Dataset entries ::
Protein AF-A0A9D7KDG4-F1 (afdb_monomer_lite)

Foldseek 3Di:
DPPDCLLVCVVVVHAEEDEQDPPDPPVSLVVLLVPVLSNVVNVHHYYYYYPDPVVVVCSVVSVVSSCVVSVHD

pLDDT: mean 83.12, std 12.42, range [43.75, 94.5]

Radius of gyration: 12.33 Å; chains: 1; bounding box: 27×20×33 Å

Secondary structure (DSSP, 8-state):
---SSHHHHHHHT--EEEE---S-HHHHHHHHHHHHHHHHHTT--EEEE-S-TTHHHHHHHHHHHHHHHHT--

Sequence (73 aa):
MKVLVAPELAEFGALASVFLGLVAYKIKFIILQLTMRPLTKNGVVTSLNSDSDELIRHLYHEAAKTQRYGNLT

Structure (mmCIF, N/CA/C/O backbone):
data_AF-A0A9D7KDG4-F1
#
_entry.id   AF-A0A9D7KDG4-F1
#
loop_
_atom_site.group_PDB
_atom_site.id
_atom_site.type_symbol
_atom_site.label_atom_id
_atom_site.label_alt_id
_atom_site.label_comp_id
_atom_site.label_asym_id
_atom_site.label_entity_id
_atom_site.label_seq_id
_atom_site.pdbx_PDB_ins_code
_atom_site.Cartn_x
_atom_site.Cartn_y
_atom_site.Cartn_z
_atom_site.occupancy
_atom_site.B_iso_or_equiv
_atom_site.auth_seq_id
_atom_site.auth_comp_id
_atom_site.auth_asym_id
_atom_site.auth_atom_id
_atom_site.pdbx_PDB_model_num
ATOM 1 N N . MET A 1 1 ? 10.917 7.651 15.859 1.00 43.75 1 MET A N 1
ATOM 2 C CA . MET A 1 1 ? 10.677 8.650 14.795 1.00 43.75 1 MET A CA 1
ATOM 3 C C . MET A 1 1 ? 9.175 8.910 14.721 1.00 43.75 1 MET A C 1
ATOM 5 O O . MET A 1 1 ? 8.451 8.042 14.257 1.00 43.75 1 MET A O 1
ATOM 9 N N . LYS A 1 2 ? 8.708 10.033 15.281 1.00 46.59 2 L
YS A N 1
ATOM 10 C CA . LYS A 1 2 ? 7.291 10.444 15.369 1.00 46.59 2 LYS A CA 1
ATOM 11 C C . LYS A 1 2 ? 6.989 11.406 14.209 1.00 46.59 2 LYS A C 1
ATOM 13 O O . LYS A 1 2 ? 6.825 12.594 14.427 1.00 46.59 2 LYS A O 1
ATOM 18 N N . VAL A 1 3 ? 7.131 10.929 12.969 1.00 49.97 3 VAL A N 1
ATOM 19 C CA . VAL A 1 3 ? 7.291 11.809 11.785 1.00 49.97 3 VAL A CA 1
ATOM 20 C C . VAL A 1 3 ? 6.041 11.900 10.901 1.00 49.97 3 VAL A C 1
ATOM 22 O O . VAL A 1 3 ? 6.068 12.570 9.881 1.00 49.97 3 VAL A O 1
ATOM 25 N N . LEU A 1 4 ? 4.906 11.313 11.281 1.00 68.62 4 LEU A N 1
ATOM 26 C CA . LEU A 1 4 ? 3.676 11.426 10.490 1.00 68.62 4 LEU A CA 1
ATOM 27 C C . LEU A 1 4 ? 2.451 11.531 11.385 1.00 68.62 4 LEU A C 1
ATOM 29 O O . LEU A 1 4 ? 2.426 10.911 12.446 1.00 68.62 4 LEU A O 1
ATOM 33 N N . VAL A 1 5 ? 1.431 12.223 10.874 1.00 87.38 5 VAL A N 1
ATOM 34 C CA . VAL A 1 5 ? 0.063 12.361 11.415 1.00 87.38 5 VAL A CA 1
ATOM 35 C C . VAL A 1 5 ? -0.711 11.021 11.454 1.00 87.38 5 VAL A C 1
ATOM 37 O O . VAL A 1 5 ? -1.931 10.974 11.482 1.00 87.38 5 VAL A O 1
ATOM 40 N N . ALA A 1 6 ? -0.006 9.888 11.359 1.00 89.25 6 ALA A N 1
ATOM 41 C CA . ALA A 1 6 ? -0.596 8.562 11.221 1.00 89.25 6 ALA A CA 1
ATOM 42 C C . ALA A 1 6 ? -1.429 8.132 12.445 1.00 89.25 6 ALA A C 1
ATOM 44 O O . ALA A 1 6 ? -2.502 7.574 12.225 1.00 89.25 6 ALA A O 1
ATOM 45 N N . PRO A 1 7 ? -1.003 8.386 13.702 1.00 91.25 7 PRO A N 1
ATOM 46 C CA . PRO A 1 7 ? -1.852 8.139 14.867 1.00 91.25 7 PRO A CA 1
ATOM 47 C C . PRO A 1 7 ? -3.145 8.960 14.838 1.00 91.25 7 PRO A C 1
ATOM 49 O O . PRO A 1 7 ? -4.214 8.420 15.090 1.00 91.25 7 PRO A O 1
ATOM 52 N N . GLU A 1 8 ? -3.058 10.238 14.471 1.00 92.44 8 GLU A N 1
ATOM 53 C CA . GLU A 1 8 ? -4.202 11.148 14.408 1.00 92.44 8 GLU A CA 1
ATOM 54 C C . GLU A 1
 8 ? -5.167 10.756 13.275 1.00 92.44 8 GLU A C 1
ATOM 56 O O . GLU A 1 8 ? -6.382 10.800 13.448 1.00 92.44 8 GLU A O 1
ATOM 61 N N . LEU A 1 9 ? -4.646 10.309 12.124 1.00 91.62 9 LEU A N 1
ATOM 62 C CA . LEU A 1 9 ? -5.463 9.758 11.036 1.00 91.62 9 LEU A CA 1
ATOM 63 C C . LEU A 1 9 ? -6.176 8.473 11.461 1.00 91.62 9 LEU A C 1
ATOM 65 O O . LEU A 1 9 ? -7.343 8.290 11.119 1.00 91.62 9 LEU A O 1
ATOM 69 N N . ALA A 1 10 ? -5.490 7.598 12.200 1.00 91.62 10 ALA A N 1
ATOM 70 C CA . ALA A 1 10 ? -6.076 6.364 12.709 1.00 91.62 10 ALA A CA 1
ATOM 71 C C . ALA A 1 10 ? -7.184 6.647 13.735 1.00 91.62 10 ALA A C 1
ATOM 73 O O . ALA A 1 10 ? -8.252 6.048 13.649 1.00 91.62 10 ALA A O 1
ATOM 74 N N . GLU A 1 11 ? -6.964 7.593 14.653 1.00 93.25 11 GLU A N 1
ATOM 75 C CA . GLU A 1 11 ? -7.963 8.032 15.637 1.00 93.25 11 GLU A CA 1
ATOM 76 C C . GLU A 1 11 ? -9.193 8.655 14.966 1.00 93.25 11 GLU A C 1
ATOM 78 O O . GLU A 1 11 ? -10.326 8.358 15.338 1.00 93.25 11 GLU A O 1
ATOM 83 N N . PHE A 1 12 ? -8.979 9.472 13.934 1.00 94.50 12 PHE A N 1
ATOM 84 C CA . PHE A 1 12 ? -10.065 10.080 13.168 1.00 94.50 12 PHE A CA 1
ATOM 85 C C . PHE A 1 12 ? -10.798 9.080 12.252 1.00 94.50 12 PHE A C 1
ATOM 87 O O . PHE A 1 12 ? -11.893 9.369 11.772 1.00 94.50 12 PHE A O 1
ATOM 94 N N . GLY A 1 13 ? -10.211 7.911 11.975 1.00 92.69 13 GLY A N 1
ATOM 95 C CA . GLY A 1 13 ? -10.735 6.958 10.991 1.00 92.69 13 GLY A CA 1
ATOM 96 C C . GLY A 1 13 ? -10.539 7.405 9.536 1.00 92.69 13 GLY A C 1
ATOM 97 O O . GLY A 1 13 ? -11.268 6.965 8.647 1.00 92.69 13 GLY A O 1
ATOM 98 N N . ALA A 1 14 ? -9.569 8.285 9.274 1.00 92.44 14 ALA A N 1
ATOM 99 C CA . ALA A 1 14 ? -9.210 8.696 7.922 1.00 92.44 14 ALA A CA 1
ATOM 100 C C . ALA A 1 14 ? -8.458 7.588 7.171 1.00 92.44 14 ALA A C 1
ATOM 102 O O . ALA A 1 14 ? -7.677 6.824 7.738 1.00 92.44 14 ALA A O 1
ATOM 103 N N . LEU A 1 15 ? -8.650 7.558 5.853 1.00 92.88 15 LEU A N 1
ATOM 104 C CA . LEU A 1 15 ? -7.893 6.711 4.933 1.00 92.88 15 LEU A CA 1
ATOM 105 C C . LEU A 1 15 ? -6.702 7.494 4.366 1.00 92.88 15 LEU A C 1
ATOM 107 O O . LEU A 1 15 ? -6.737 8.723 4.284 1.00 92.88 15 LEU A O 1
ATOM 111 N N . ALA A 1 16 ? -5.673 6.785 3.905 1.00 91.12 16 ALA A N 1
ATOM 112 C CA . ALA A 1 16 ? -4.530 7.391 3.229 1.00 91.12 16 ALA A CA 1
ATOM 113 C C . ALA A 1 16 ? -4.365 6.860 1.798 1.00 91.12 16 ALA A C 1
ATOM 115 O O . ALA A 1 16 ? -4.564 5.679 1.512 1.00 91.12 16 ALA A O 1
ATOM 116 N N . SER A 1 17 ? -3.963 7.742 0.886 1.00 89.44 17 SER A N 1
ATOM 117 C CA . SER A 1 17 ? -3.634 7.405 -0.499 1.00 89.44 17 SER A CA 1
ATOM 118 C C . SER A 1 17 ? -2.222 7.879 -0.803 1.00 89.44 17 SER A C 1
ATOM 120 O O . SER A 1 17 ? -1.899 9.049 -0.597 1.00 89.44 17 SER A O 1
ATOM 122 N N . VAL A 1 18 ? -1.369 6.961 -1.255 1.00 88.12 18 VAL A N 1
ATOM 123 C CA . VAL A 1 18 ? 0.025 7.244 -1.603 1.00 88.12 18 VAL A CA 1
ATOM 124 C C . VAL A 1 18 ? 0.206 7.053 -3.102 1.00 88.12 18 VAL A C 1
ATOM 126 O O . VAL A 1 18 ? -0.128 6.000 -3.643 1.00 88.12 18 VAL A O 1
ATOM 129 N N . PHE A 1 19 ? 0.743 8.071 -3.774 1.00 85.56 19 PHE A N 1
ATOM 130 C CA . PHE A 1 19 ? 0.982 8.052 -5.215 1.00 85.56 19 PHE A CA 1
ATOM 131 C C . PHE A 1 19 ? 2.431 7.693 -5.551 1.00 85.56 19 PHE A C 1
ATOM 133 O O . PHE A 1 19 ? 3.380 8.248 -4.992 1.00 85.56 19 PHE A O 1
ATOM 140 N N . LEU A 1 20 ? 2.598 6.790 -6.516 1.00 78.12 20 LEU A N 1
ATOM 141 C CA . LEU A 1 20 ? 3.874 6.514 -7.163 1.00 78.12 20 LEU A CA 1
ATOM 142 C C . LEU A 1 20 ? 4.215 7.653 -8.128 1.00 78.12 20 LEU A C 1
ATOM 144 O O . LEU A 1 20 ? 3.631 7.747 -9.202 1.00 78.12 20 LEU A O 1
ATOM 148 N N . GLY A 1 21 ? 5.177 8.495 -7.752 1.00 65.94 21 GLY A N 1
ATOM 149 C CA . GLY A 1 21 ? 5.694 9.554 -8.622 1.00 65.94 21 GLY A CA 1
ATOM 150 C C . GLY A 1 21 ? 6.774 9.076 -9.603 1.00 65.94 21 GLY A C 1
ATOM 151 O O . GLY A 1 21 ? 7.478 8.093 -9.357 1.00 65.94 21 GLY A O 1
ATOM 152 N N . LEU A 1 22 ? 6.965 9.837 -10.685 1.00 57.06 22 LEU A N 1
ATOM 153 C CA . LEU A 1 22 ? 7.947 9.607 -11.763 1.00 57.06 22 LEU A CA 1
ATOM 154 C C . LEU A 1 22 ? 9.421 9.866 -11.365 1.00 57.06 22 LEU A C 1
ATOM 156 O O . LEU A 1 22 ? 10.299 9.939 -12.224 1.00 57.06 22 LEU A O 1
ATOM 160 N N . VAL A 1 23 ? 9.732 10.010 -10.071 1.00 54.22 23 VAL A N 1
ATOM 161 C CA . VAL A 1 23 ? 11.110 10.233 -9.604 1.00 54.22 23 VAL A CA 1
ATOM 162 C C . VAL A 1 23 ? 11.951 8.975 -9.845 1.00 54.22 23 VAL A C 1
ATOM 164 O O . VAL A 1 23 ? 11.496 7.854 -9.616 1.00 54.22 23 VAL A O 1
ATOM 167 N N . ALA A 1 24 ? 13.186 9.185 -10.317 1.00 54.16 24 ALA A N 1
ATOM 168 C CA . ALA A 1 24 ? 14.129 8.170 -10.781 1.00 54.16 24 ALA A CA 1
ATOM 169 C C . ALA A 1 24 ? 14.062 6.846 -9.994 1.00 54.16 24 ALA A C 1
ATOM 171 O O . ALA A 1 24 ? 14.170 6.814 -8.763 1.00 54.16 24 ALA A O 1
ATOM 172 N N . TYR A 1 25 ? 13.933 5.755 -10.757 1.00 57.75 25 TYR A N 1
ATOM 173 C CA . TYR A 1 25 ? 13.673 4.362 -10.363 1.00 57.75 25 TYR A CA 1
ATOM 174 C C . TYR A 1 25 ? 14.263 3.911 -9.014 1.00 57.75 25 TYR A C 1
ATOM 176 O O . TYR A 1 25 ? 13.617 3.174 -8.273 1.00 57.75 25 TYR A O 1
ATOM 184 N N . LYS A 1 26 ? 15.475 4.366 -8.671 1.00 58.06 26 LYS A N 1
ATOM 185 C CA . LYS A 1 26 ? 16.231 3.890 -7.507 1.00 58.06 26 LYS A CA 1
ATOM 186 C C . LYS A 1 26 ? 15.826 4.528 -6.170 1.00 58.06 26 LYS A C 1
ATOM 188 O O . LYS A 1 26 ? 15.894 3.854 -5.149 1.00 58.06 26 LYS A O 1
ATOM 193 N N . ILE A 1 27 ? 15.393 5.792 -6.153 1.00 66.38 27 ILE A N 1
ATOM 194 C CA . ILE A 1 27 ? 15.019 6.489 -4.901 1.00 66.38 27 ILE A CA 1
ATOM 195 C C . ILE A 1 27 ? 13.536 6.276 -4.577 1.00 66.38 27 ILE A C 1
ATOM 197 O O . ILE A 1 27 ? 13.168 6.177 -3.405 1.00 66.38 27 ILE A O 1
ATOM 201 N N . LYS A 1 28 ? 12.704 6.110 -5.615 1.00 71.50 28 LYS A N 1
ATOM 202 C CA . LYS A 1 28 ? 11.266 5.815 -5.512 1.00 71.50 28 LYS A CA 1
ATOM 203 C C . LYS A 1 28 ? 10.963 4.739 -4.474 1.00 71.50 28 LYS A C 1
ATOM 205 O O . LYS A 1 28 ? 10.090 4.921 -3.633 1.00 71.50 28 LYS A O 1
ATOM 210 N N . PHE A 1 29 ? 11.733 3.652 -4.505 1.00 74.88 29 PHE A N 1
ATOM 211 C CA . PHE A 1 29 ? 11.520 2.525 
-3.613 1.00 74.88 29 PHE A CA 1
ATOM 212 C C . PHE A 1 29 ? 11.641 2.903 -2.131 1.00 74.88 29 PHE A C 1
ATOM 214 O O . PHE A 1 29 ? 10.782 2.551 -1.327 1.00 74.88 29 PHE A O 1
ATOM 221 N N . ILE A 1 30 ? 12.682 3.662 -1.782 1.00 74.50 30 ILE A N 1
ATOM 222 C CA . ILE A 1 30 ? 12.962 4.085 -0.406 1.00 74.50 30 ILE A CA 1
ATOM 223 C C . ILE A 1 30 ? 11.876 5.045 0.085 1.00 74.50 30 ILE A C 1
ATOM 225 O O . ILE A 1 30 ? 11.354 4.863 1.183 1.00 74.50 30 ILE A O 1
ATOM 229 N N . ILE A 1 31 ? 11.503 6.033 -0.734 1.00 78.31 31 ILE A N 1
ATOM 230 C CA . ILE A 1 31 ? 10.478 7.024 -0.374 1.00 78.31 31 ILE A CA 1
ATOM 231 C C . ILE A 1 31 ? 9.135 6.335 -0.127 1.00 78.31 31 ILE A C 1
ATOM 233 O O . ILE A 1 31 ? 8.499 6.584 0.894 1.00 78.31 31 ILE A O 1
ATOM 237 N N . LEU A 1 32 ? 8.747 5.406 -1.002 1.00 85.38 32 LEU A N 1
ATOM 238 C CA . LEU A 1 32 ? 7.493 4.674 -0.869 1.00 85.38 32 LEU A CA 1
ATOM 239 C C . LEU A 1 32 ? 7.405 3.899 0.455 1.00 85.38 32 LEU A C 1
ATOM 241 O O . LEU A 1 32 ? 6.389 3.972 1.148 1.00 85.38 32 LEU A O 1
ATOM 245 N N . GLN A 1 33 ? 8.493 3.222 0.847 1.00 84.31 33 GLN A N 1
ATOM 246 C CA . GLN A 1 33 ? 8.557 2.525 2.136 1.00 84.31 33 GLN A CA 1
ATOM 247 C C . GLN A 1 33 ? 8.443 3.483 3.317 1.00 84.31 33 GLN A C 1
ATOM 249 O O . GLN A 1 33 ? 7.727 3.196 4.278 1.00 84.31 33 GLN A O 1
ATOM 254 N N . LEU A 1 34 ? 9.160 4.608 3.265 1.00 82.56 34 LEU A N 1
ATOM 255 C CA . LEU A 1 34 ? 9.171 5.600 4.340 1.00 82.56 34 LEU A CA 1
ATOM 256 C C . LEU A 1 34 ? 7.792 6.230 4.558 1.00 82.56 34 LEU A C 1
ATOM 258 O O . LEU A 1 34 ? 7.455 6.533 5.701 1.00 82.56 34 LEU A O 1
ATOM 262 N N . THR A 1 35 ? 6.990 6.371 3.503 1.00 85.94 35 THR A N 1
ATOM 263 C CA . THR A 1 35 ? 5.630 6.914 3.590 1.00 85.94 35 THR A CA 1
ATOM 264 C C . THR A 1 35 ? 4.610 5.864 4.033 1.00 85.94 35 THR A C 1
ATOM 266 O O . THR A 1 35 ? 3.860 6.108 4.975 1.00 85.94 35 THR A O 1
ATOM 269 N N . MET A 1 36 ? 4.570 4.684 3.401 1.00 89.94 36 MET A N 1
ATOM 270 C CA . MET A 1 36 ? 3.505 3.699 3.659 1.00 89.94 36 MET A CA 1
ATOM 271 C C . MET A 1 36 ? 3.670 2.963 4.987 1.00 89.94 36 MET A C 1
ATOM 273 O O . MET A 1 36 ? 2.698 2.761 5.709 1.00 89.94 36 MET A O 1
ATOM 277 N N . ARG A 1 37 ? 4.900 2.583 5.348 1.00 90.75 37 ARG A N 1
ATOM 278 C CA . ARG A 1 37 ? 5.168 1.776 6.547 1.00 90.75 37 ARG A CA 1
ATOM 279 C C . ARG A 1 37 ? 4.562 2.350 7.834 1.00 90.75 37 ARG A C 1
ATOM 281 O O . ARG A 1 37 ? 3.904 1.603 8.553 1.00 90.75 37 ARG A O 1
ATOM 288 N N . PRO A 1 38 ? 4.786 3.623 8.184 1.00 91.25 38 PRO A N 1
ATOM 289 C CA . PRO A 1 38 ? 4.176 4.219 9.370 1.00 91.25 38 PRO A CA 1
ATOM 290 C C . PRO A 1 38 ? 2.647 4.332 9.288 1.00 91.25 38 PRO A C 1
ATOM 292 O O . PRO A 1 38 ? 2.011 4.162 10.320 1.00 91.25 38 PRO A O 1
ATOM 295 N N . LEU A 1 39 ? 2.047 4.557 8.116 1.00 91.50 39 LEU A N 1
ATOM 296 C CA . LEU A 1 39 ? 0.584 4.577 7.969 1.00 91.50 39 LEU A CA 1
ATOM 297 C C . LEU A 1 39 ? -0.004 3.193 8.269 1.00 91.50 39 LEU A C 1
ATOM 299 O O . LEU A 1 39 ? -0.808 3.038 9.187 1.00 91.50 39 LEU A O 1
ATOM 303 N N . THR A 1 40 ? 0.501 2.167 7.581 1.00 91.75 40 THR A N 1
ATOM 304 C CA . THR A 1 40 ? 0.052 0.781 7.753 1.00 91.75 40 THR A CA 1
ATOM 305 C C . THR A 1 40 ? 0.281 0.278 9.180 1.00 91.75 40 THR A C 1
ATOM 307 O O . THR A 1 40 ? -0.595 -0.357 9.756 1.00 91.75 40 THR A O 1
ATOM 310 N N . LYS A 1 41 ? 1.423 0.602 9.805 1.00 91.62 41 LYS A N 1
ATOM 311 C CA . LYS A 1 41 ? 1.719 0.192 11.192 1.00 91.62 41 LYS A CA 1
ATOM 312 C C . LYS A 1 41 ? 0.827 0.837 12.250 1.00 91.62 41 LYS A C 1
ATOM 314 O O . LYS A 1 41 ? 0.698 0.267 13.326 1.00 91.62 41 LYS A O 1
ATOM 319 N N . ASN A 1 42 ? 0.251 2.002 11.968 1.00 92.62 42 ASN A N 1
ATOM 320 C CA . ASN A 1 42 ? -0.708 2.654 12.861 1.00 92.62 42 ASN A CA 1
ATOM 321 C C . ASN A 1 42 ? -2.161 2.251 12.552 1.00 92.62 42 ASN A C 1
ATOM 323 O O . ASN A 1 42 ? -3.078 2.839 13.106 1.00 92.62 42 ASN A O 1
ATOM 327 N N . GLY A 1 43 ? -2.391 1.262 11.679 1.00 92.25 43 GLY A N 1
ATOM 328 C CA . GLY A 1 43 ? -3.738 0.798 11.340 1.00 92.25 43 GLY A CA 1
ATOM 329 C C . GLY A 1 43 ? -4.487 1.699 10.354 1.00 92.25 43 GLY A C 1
---
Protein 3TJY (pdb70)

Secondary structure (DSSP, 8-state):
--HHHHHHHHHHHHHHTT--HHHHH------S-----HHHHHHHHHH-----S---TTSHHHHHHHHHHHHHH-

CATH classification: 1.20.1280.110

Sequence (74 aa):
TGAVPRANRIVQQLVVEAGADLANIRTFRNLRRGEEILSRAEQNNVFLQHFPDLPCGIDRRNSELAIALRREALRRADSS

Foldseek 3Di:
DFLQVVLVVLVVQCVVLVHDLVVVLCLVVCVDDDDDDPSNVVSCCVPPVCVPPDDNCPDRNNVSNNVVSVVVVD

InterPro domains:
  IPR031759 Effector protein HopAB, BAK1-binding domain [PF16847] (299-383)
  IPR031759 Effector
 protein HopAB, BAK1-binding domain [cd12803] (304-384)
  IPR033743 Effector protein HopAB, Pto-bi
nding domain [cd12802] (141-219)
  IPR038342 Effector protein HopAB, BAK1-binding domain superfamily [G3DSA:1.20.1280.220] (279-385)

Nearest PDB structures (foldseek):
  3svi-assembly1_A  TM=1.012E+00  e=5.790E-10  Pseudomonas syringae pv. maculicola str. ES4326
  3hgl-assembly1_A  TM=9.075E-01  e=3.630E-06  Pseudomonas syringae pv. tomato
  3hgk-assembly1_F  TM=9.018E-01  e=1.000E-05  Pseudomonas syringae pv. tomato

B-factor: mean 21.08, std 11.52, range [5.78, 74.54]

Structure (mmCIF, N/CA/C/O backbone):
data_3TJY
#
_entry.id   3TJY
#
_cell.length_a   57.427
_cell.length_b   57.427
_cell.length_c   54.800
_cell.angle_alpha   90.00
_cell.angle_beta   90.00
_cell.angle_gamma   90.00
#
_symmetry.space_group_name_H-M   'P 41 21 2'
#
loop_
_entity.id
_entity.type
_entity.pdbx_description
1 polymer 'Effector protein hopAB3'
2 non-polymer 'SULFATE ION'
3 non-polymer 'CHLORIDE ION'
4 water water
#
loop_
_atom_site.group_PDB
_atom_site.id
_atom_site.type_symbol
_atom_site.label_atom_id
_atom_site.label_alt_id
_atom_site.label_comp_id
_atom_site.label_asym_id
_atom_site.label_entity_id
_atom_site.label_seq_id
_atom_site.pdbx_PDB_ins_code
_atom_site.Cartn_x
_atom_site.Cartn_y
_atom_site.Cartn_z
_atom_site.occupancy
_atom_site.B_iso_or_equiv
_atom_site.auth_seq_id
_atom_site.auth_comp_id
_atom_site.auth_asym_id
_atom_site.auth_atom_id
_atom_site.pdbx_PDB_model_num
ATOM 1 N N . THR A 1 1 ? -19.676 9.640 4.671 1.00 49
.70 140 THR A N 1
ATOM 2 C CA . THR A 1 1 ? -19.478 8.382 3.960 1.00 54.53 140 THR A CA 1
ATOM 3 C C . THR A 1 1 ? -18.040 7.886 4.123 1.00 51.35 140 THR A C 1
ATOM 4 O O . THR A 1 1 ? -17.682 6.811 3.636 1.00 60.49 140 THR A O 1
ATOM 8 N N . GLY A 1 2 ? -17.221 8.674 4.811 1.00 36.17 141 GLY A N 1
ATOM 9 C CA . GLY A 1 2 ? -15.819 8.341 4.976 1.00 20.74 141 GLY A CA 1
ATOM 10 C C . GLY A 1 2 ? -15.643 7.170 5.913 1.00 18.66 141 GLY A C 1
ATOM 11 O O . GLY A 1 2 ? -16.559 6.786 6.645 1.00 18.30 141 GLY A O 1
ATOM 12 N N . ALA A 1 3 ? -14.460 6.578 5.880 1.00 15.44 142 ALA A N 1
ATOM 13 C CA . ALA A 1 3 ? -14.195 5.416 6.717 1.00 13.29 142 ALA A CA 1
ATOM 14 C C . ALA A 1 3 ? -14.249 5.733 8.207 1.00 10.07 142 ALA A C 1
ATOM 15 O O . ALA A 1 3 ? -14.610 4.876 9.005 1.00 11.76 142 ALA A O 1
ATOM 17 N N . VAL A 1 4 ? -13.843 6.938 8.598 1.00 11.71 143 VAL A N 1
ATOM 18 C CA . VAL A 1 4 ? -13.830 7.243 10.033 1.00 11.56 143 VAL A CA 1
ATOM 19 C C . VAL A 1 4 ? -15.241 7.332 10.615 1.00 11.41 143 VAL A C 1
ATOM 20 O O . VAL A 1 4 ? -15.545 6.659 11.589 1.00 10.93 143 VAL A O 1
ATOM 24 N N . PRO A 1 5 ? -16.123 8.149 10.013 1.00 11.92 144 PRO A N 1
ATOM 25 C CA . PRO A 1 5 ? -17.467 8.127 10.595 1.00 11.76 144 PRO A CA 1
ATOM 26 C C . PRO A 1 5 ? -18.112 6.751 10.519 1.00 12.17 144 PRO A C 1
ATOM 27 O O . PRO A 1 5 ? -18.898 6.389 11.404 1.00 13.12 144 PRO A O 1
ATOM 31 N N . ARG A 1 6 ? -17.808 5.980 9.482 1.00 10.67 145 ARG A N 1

WHAT THIS TASK INVOLVES :: Taking the entries above, write out exactly the lines starting with the line containing "Protein AF-A0A9D7KDG4-F1 (afdb_monomer_lite)" and going on through the line containing "ATOM 29 O O", both included, and nothing else.

ANSWER ::
Protein AF-A0A9D7KDG4-F1 (afdb_monomer_lite)

Foldseek 3Di:
DPPDCLLVCVVVVHAEEDEQDPPDPPVSLVVLLVPVLSNVVNVHHYYYYYPDPVVVVCSVVSVVSSCVVSVHD

pLDDT: mean 83.12, std 12.42, range [43.75, 94.5]

Radius of gyration: 12.33 Å; chains: 1; bounding box: 27×20×33 Å

Secondary structure (DSSP, 8-state):
---SSHHHHHHHT--EEEE---S-HHHHHHHHHHHHHHHHHTT--EEEE-S-TTHHHHHHHHHHHHHHHHT--

Sequence (73 aa):
MKVLVAPELAEFGALASVFLGLVAYKIKFIILQLTMRPLTKNGVVTSLNSDSDELIRHLYHEAAKTQRYGNLT

Structure (mmCIF, N/CA/C/O backbone):
data_AF-A0A9D7KDG4-F1
#
_entry.id   AF-A0A9D7KDG4-F1
#
loop_
_atom_site.group_PDB
_atom_site.id
_atom_site.type_symbol
_atom_site.label_atom_id
_atom_site.label_alt_id
_atom_site.label_comp_id
_atom_site.label_asym_id
_atom_site.label_entity_id
_atom_site.label_seq_id
_atom_site.pdbx_PDB_ins_code
_atom_site.Cartn_x
_atom_site.Cartn_y
_atom_site.Cartn_z
_atom_site.occupancy
_atom_site.B_iso_or_equiv
_atom_site.auth_seq_id
_atom_site.auth_comp_id
_atom_site.auth_asym_id
_atom_site.auth_atom_id
_atom_site.pdbx_PDB_model_num
ATOM 1 N N . MET A 1 1 ? 10.917 7.651 15.859 1.00 43.75 1 MET A N 1
ATOM 2 C CA . MET A 1 1 ? 10.677 8.650 14.795 1.00 43.75 1 MET A CA 1
ATOM 3 C C . MET A 1 1 ? 9.175 8.910 14.721 1.00 43.75 1 MET A C 1
ATOM 5 O O . MET A 1 1 ? 8.451 8.042 14.257 1.00 43.75 1 MET A O 1
ATOM 9 N N . LYS A 1 2 ? 8.708 10.033 15.281 1.00 46.59 2 L
YS A N 1
ATOM 10 C CA . LYS A 1 2 ? 7.291 10.444 15.369 1.00 46.59 2 LYS A CA 1
ATOM 11 C C . LYS A 1 2 ? 6.989 11.406 14.209 1.00 46.59 2 LYS A C 1
ATOM 13 O O . LYS A 1 2 ? 6.825 12.594 14.427 1.00 46.59 2 LYS A O 1
ATOM 18 N N . VAL A 1 3 ? 7.131 10.929 12.969 1.00 49.97 3 VAL A N 1
ATOM 19 C CA . VAL A 1 3 ? 7.291 11.809 11.785 1.00 49.97 3 VAL A CA 1
ATOM 20 C C . VAL A 1 3 ? 6.041 11.900 10.901 1.00 49.97 3 VAL A C 1
ATOM 22 O O . VAL A 1 3 ? 6.068 12.570 9.881 1.00 49.97 3 VAL A O 1
ATOM 25 N N . LEU A 1 4 ? 4.906 11.313 11.281 1.00 68.62 4 LEU A N 1
ATOM 26 C CA . LEU A 1 4 ? 3.676 11.426 10.490 1.00 68.62 4 LEU A CA 1
ATOM 27 C C . LEU A 1 4 ? 2.451 11.531 11.385 1.00 68.62 4 LEU A C 1
ATOM 29 O O . LEU A 1 4 ? 2.426 10.911 12.446 1.00 68.62 4 LEU A O 1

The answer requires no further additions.